Transcribe exactly every line from the one containing "ATOM 147 C CA" down to the final line of the listing below, including both, and leave out the rest.

DATA PROVIDED section start

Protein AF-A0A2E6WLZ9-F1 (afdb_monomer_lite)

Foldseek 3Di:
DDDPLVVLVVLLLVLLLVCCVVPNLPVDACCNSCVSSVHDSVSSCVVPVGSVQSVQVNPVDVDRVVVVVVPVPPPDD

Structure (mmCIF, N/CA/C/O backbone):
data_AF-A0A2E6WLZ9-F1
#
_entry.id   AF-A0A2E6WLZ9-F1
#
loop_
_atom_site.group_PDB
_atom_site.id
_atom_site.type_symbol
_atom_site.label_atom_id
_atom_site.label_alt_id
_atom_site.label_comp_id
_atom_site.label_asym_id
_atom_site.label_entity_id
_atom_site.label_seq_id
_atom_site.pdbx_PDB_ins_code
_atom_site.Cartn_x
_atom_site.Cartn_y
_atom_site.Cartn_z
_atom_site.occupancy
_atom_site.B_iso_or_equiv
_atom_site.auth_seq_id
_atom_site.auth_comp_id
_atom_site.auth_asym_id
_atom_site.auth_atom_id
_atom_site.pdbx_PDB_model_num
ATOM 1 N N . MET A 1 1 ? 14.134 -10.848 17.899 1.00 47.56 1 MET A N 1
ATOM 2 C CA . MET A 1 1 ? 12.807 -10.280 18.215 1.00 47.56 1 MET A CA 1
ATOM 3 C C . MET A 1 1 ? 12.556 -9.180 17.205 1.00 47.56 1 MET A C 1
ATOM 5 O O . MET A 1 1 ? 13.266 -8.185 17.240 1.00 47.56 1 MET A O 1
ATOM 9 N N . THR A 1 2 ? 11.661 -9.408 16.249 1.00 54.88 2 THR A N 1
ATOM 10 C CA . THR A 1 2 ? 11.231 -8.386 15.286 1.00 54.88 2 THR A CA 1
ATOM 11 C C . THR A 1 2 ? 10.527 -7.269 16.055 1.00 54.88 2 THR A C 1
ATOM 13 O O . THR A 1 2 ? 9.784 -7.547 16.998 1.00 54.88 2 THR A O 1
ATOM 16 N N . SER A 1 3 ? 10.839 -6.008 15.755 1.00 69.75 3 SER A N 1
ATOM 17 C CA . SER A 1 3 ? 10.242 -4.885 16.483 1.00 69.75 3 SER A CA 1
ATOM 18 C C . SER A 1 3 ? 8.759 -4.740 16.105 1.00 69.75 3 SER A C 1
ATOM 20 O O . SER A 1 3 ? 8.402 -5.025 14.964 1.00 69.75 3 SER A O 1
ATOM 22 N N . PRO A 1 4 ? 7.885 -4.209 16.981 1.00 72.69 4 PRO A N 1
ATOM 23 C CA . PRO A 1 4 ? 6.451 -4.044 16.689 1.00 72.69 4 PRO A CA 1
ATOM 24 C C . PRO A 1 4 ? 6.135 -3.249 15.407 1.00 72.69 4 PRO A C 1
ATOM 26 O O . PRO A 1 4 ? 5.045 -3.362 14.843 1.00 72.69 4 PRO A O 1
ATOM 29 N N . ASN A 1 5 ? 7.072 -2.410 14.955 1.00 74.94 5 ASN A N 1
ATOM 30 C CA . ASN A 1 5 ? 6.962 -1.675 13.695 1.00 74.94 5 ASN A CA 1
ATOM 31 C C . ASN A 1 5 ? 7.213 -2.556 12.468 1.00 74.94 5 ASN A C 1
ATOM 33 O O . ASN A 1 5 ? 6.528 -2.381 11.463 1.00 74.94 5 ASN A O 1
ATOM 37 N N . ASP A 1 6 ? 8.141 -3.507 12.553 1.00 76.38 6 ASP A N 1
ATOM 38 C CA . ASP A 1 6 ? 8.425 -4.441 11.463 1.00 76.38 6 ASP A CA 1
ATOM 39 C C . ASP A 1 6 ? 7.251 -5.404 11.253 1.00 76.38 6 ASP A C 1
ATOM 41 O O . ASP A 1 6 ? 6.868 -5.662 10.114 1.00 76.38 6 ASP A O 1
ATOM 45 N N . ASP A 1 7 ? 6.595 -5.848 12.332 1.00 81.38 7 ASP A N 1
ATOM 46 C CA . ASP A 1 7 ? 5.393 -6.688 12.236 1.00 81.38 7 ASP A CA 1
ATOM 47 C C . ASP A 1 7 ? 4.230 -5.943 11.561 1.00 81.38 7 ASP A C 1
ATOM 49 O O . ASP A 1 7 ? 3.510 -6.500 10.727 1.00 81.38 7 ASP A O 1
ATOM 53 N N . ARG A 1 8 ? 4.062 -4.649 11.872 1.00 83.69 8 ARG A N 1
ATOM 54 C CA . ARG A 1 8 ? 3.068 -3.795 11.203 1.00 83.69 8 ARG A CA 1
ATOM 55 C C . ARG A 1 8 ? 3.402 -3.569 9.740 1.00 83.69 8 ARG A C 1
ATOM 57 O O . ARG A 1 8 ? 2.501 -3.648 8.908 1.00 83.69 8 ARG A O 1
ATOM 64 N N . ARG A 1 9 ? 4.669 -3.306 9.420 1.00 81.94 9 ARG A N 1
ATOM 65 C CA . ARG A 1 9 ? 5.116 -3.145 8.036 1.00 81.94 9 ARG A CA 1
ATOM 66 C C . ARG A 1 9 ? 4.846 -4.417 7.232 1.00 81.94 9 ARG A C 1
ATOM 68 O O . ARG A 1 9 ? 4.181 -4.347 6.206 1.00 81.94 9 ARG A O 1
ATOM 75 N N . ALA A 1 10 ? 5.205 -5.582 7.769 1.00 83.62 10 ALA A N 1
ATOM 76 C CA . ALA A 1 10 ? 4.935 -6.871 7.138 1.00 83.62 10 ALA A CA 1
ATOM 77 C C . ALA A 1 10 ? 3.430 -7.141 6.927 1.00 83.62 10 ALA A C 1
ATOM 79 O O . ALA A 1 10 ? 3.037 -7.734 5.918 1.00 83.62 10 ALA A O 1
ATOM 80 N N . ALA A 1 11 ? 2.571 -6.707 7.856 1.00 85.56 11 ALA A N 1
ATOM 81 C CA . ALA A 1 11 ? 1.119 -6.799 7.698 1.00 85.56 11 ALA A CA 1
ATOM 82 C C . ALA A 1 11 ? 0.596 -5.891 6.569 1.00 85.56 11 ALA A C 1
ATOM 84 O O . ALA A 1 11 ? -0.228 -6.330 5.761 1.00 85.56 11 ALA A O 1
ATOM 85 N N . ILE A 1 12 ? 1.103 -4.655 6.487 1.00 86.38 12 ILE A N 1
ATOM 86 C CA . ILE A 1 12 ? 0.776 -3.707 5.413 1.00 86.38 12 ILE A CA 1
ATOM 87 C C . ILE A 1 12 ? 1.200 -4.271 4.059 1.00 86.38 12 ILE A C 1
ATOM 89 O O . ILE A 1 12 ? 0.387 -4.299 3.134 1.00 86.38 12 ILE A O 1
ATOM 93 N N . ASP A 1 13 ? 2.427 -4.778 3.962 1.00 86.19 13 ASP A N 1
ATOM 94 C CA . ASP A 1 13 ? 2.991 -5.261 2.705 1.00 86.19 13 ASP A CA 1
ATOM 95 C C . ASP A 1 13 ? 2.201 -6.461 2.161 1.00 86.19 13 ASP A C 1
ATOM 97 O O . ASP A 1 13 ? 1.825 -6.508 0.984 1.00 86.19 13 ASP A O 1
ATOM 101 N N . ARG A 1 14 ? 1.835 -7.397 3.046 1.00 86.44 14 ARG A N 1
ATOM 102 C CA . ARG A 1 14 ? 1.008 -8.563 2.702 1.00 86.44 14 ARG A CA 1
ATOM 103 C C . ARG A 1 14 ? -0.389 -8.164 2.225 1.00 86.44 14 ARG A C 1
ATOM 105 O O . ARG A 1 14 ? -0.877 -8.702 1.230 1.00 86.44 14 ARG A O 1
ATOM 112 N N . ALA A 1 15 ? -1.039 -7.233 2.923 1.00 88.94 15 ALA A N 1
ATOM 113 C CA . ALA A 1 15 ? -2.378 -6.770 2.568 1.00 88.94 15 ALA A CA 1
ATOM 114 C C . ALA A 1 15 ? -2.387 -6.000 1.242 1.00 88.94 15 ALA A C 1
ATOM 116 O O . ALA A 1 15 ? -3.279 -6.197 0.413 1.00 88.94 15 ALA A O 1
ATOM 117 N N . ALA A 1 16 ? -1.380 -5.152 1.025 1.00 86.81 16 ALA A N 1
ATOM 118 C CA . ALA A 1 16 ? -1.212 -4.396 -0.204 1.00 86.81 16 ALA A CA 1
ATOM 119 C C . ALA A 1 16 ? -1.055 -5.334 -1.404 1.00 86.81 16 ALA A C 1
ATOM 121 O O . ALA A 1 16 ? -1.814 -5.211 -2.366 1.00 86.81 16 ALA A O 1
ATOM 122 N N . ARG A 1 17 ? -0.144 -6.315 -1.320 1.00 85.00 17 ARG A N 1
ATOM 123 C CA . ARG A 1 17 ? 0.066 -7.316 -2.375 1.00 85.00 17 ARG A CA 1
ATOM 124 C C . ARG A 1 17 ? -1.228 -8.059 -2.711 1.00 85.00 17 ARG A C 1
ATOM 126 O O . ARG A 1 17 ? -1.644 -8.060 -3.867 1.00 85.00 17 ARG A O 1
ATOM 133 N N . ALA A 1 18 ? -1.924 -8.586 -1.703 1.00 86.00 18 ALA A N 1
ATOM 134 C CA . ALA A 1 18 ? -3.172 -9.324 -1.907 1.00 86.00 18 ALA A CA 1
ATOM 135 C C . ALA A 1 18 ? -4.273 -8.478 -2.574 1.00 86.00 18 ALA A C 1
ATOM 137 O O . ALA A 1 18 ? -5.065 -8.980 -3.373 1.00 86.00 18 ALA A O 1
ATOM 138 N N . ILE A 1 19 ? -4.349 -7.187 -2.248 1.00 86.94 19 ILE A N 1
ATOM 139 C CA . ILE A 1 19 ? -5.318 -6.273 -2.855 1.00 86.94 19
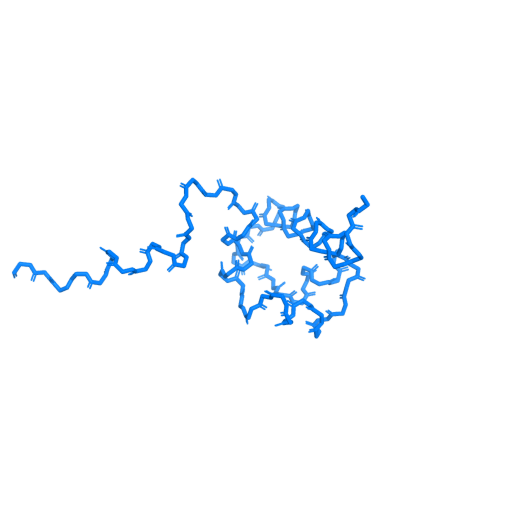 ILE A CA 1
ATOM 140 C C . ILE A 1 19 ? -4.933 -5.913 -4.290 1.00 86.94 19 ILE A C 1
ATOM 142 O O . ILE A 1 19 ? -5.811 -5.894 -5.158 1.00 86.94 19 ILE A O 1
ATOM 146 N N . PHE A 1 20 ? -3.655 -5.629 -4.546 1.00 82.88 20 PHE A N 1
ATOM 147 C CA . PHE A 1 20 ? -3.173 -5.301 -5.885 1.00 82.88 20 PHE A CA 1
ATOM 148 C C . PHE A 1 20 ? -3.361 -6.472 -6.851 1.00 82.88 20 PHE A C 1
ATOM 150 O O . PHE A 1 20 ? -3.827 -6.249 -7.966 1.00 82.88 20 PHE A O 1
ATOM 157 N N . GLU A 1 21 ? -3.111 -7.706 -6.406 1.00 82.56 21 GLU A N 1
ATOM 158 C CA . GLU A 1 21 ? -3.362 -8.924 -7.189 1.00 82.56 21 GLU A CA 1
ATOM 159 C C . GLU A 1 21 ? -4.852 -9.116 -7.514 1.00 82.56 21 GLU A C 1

DATA PROVIDED section end

* _RESPONSE_:
ATOM 147 C CA . PHE A 1 20 ? -3.173 -5.301 -5.885 1.00 82.88 20 PHE A CA 1
ATOM 148 C C . PHE A 1 20 ? -3.361 -6.472 -6.851 1.00 82.88 20 PHE A C 1
ATOM 150 O O . PHE A 1 20 ? -3.827 -6.249 -7.966 1.00 82.88 20 PHE A O 1
ATOM 157 N N . GLU A 1 21 ? -3.111 -7.706 -6.406 1.00 82.56 21 GLU A N 1
ATOM 158 C CA . GLU A 1 21 ? -3.362 -8.924 -7.189 1.00 82.56 21 GLU A CA 1
ATOM 159 C C . GLU A 1 21 ? -4.852 -9.116 -7.514 1.00 82.56 21 GLU A C 1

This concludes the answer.